» **DIRECTIONS**
Please copy, exactly as they appear below, the lines from the one containing "ATOM 49 C C ." through the one containing "ATOM 74 C CA . GLY".

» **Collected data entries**
----------

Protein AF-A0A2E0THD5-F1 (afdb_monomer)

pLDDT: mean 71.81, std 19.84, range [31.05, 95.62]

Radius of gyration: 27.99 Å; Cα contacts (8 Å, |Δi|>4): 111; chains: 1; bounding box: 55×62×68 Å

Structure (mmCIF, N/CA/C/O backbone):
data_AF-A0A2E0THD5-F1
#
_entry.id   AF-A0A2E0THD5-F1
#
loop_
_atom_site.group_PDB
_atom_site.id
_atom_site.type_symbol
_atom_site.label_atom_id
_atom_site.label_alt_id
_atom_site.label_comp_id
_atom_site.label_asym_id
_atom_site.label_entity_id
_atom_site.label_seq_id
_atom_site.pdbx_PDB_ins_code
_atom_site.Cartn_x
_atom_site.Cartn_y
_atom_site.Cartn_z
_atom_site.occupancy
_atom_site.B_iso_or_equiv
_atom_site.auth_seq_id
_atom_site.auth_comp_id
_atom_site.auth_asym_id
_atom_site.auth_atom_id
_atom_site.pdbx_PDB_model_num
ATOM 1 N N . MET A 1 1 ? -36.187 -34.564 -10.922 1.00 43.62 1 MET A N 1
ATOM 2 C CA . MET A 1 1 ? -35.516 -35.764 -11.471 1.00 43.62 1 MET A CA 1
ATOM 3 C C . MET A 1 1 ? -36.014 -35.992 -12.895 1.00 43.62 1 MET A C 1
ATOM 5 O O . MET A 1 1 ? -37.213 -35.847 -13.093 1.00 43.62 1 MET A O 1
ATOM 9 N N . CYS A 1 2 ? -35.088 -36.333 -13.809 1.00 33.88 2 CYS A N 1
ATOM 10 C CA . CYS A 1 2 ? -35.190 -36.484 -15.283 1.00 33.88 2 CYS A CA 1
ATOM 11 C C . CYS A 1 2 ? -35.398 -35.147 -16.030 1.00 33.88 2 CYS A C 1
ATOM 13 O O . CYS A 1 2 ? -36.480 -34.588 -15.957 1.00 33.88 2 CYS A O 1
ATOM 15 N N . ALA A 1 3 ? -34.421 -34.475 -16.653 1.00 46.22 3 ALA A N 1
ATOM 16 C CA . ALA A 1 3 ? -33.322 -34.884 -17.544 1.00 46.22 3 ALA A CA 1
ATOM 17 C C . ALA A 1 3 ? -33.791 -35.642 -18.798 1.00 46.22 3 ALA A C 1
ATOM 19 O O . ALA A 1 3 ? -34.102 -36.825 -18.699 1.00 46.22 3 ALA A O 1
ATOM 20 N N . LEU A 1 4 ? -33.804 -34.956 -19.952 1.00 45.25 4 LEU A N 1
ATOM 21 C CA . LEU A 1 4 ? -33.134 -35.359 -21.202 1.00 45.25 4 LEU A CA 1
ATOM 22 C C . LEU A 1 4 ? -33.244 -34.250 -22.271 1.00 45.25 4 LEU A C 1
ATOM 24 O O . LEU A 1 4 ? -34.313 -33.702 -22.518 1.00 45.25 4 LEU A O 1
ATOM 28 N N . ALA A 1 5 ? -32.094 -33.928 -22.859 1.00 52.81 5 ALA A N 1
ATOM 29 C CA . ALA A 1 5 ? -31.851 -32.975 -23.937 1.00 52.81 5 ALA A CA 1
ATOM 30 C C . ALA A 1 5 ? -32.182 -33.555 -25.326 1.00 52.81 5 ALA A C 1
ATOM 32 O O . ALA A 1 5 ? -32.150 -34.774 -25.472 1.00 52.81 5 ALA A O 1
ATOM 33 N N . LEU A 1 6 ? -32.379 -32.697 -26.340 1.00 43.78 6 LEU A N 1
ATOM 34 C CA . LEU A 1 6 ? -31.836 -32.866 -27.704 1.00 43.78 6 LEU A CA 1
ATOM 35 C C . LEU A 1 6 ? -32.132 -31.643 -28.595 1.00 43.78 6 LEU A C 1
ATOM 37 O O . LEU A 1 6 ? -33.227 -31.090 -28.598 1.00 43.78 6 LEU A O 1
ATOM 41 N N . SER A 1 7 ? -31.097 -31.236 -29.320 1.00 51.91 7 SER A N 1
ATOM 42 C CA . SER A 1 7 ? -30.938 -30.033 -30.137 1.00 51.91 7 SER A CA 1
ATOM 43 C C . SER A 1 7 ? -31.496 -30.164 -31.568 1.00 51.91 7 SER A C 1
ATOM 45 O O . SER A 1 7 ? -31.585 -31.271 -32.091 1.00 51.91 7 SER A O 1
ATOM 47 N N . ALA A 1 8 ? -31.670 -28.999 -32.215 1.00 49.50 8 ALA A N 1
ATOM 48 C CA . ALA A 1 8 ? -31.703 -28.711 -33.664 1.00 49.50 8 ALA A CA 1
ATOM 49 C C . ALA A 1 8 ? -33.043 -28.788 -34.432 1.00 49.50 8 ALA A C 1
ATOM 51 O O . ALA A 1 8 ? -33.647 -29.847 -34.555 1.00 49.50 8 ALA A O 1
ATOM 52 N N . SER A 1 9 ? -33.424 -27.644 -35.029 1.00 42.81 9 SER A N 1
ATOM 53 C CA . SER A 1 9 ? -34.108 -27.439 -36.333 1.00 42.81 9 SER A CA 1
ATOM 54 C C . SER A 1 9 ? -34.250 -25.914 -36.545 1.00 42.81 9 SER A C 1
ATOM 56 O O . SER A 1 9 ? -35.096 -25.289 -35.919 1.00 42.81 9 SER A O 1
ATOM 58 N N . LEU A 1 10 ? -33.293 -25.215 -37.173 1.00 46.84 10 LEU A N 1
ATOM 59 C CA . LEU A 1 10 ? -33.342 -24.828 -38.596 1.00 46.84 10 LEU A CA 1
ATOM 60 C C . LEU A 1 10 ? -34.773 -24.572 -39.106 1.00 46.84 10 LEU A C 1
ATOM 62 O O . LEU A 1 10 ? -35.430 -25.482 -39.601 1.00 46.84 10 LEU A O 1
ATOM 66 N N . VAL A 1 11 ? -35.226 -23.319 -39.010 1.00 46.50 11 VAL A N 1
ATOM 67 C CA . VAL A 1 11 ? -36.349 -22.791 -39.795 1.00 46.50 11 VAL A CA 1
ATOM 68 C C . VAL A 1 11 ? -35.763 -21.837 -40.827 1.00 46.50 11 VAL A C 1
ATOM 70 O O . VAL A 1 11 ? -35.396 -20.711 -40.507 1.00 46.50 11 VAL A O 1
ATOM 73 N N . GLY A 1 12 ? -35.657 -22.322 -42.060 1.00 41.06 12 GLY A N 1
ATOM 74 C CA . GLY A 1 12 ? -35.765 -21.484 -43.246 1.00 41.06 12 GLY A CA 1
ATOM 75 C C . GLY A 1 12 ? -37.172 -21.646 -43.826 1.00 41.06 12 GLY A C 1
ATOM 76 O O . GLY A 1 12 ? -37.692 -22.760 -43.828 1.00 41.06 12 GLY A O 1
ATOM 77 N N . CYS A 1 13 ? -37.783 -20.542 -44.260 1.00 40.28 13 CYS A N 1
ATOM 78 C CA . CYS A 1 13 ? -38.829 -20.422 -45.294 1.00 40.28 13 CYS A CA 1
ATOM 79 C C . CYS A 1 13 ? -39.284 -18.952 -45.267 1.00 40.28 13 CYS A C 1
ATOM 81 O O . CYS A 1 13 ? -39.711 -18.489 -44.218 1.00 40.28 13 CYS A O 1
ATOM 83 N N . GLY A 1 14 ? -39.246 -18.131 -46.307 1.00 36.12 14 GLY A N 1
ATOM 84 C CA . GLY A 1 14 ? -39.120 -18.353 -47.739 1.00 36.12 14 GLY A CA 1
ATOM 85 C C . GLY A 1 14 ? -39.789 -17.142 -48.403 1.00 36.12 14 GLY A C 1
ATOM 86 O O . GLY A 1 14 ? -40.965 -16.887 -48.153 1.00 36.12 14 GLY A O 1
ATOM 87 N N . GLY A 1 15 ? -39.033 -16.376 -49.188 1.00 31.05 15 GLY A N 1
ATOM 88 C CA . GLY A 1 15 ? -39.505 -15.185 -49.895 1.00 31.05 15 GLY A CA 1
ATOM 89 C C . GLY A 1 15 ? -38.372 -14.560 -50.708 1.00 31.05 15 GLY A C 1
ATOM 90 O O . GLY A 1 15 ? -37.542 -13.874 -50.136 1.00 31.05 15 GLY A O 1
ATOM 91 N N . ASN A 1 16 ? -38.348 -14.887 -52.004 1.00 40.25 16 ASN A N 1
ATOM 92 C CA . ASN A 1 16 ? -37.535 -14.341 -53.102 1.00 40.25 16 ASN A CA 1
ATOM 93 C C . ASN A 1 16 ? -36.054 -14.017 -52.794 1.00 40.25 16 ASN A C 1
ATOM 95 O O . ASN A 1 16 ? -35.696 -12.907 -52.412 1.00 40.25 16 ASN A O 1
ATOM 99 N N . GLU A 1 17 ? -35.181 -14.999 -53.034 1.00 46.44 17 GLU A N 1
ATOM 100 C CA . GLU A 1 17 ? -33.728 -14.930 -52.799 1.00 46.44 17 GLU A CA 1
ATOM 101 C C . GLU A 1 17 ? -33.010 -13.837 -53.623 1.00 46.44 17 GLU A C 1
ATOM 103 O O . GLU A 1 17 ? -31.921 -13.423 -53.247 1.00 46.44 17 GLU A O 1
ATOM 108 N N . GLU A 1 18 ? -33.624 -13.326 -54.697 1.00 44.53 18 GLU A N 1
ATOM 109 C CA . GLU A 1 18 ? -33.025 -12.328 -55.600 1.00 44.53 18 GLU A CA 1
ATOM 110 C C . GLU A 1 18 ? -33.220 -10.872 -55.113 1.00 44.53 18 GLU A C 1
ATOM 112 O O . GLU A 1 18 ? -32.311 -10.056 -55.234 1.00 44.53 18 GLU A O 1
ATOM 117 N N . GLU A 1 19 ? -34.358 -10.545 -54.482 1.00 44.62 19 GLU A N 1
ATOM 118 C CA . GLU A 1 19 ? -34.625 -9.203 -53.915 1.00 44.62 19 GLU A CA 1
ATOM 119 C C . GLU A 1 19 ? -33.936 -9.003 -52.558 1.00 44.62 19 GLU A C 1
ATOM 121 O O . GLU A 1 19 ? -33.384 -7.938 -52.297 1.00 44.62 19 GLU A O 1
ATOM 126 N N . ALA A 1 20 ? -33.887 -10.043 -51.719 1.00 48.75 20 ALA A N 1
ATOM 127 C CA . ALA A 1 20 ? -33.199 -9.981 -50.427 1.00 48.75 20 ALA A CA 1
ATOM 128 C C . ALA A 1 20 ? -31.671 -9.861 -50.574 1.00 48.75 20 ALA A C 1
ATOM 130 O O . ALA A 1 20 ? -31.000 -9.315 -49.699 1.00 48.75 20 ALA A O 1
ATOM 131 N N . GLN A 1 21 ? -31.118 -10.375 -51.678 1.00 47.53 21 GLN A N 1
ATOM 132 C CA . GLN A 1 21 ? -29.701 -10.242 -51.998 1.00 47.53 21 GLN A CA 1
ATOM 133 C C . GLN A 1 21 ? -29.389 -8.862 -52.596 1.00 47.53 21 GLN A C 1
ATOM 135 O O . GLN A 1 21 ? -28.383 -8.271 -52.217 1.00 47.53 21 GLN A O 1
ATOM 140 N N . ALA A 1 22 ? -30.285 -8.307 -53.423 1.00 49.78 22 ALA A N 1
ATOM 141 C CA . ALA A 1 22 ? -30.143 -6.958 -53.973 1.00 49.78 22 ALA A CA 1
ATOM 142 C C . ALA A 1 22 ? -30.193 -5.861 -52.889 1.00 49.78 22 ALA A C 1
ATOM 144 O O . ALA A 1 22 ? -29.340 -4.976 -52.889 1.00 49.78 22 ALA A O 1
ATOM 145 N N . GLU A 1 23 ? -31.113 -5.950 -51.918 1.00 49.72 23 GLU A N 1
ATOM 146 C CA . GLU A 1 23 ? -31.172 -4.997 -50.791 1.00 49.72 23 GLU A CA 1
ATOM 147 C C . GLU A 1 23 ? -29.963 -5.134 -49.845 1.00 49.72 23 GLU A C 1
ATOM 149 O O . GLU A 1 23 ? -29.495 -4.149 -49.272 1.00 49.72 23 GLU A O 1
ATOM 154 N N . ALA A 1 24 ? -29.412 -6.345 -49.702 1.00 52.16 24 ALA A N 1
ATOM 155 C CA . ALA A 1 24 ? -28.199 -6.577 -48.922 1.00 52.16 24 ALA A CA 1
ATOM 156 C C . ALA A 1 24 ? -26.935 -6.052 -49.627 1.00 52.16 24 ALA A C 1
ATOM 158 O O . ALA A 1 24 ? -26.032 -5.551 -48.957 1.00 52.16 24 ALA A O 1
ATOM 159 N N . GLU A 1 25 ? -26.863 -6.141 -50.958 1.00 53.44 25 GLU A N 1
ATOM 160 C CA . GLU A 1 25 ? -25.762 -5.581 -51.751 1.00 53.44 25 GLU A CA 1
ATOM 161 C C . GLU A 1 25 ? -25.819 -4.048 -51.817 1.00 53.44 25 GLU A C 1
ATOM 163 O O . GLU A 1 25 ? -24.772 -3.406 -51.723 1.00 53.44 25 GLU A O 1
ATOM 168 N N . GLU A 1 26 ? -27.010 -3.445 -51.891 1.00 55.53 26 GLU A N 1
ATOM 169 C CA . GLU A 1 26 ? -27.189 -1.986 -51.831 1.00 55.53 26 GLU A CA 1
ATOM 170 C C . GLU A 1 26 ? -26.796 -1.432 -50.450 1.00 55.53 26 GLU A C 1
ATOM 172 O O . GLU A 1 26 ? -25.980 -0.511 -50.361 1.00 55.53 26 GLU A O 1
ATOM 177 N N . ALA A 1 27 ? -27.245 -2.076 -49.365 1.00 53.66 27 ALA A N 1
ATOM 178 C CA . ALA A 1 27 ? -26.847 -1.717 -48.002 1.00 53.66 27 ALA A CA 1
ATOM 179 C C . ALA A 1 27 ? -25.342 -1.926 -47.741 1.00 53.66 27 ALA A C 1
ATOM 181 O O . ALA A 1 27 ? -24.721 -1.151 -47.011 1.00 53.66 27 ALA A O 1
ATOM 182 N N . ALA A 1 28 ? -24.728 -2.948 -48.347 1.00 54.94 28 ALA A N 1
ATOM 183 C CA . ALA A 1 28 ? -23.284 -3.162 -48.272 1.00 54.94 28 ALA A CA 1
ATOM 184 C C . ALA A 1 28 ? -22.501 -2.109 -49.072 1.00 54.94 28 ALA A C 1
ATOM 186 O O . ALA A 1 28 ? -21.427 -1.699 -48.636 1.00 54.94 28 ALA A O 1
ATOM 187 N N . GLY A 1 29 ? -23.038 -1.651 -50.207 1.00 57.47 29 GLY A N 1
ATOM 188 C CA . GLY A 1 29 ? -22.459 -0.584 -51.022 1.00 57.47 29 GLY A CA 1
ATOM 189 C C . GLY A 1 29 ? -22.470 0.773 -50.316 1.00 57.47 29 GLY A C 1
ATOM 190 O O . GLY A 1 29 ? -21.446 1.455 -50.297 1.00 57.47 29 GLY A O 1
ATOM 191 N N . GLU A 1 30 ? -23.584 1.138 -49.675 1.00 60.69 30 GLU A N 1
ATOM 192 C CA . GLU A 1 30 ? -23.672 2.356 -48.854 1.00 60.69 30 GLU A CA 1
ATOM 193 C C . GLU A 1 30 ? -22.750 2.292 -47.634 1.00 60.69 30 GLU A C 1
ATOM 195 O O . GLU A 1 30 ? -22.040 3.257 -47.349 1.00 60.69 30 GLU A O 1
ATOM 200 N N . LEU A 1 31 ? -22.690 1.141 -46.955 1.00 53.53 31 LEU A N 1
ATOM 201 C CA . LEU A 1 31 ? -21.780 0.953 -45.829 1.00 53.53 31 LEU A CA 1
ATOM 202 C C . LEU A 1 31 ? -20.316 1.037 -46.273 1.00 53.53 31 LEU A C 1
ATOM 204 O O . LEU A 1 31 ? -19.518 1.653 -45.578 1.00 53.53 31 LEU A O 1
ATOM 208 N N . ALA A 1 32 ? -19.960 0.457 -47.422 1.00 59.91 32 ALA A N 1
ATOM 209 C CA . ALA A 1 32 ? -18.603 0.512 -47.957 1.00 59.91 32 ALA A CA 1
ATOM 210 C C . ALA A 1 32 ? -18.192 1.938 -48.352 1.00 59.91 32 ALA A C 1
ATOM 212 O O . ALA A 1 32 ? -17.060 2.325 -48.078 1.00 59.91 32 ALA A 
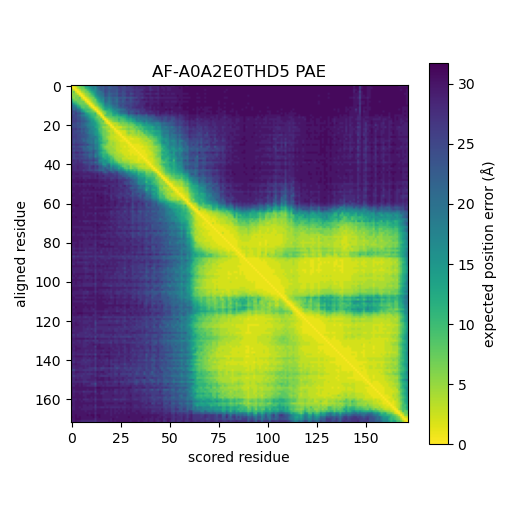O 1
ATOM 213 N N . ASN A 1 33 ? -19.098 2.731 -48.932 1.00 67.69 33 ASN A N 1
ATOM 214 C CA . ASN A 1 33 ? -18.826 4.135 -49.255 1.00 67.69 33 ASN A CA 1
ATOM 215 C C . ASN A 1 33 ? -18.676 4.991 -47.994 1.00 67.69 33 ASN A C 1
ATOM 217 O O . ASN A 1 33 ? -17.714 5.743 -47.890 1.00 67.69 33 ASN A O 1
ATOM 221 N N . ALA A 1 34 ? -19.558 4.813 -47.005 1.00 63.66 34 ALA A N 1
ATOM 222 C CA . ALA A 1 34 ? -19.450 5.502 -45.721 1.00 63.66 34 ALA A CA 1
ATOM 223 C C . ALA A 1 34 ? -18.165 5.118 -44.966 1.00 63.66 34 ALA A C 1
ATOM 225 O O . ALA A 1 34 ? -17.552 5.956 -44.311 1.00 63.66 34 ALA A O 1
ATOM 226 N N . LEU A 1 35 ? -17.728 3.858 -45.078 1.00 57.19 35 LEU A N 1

----------

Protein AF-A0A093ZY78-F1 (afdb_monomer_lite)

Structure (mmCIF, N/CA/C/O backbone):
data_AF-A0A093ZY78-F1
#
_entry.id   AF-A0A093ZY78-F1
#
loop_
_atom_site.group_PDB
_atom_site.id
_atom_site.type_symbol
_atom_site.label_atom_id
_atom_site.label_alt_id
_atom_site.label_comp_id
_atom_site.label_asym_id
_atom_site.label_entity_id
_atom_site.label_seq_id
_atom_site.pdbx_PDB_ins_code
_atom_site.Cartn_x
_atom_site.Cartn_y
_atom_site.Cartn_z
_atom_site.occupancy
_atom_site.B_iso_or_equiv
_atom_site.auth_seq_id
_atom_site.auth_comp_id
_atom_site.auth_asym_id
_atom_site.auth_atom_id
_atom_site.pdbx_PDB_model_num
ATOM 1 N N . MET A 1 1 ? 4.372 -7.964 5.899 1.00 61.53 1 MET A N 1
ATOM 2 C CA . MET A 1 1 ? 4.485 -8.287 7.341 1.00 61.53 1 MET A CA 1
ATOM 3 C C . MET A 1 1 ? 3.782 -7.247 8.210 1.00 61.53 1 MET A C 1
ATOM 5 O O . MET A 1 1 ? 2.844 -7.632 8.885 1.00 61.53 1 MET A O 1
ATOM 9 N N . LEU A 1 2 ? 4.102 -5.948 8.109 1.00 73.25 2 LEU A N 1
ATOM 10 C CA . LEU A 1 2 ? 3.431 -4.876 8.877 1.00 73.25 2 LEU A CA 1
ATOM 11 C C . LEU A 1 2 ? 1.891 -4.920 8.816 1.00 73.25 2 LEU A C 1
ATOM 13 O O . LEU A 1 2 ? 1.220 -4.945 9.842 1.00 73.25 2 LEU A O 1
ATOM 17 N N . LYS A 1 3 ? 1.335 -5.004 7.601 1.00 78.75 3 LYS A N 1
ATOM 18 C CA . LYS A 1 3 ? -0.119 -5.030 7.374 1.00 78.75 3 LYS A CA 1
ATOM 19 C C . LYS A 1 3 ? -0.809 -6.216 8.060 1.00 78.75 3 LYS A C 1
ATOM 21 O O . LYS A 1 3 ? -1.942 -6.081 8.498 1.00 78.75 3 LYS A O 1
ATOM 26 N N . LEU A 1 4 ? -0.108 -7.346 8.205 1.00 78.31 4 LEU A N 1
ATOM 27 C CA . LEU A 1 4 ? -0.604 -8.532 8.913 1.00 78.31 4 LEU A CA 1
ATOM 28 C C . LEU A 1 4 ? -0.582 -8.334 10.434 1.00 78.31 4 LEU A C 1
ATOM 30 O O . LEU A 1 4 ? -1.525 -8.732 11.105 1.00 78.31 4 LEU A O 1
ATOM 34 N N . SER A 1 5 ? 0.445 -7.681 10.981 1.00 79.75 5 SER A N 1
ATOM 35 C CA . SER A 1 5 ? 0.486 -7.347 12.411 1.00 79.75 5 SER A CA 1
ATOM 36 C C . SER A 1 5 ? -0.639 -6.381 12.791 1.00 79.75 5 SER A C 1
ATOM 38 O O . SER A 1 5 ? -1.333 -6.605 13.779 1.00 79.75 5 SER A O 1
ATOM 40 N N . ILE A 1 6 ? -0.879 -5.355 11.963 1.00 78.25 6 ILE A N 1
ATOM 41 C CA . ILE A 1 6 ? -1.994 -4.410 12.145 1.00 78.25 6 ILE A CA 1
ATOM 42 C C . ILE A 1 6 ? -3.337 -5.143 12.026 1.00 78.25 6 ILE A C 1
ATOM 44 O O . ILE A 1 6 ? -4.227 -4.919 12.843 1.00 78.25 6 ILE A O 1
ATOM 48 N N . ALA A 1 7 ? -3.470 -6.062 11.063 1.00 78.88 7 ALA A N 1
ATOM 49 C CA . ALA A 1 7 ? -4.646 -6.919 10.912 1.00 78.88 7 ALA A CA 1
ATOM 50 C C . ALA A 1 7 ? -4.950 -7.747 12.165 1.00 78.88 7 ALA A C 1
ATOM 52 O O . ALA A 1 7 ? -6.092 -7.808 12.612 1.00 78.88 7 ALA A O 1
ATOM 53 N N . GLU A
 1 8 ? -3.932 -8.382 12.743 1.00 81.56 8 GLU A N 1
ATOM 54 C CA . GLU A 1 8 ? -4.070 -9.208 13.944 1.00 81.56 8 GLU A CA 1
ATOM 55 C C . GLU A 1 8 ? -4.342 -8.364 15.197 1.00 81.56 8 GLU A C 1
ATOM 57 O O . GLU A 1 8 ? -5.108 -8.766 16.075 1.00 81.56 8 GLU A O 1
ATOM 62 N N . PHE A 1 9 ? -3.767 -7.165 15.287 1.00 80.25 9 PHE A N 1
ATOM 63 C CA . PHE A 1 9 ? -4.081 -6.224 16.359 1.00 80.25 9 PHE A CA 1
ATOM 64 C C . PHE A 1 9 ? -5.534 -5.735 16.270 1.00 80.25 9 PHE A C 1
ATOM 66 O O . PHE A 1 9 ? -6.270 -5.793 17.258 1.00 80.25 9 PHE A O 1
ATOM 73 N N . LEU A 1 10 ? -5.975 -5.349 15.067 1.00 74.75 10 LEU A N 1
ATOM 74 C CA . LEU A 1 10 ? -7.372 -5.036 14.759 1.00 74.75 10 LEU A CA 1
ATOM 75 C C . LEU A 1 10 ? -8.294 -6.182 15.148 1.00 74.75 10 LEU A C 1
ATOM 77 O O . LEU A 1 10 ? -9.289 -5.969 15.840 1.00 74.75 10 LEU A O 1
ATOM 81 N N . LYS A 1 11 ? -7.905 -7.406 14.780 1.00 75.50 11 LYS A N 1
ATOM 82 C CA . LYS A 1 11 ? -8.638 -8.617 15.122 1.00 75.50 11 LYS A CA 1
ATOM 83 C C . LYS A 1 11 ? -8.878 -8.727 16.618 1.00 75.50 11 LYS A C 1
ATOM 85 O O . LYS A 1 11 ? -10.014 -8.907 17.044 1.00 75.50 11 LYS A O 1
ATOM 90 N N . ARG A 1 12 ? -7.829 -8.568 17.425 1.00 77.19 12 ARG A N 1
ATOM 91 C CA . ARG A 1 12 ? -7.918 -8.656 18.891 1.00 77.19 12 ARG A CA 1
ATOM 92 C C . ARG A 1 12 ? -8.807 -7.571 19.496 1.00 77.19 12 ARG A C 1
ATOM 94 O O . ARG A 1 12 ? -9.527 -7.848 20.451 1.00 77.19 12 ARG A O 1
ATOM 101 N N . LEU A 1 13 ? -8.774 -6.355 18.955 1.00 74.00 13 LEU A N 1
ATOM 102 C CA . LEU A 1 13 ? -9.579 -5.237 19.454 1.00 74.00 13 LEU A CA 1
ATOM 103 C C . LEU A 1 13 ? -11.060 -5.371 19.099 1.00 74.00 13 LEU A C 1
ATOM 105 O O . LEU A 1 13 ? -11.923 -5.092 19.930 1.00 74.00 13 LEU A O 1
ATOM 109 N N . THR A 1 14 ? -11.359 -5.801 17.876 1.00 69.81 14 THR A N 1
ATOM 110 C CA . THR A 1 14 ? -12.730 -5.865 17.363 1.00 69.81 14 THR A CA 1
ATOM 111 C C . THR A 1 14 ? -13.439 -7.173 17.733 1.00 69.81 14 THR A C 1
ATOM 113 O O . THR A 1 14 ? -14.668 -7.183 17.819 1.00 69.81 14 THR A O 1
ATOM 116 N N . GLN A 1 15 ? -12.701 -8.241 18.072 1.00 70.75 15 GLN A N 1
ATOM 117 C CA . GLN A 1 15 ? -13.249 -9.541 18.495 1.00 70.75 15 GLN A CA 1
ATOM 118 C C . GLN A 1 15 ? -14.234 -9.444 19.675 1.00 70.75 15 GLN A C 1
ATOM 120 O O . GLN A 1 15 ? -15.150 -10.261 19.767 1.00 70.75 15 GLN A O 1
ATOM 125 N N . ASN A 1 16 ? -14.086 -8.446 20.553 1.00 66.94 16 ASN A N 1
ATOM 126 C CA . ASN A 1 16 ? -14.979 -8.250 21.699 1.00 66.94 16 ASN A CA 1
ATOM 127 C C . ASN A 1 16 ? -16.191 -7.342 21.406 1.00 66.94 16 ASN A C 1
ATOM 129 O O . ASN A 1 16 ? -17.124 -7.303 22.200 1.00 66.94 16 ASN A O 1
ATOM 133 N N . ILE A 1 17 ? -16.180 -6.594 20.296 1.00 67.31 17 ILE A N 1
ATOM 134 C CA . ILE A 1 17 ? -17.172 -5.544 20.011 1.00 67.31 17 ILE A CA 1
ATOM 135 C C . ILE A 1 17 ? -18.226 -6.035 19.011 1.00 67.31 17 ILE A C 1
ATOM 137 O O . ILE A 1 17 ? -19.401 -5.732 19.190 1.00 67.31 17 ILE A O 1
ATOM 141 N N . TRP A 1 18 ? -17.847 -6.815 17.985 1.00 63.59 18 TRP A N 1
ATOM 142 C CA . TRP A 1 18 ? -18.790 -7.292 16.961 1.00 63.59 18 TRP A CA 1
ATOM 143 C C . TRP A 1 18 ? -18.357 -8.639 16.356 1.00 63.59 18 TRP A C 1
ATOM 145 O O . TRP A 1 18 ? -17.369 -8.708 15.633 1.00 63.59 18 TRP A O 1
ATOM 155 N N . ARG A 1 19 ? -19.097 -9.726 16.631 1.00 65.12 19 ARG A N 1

----------

» **SOLUTION TO THIS EXERCISE**
ATOM 49 C C . ALA A 1 8 ? -33.043 -28.788 -34.432 1.00 49.50 8 ALA A C 1
ATOM 51 O O . ALA A 1 8 ? -33.647 -29.847 -34.555 1.00 49.50 8 ALA A O 1
ATOM 52 N N . SER A 1 9 ? -33.424 -27.644 -35.029 1.00 42.81 9 SER A N 1
ATOM 53 C CA . SER A 1 9 ? -34.108 -27.439 -36.333 1.00 42.81 9 SER A CA 1
ATOM 54 C C . SER A 1 9 ? -34.250 -25.914 -36.545 1.00 42.81 9 SER A C 1
ATOM 56 O O . SER A 1 9 ? -35.096 -25.289 -35.919 1.00 42.81 9 SER A O 1
ATOM 58 N N . LEU A 1 10 ? -33.293 -25.215 -37.173 1.00 46.84 10 LEU A N 1
ATOM 59 C CA . LEU A 1 10 ? -33.342 -24.828 -38.596 1.00 46.84 10 LEU A CA 1
ATOM 60 C C . LEU A 1 10 ? -34.773 -24.572 -39.106 1.00 46.84 10 LEU A C 1
ATOM 62 O O . LEU A 1 10 ? -35.430 -25.482 -39.601 1.00 46.84 10 LEU A O 1
ATOM 66 N N . VAL A 1 11 ? -35.226 -23.319 -39.010 1.00 46.50 11 VAL A N 1
ATOM 67 C CA . VAL A 1 11 ? -36.349 -22.791 -39.795 1.00 46.50 11 VAL A CA 1
ATOM 68 C C . VAL A 1 11 ? -35.763 -21.837 -40.827 1.00 46.50 11 VAL A C 1
ATOM 70 O O . VAL A 1 11 ? -35.396 -20.711 -40.507 1.00 46.50 11 VAL A O 1
ATOM 73 N N . GLY A 1 12 ? -35.657 -22.322 -42.060 1.00 41.06 12 GLY A N 1
ATOM 74 C CA . GLY A 1 12 ? -35.765 -21.484 -43.246 1.00 41.06 12 GLY A CA 1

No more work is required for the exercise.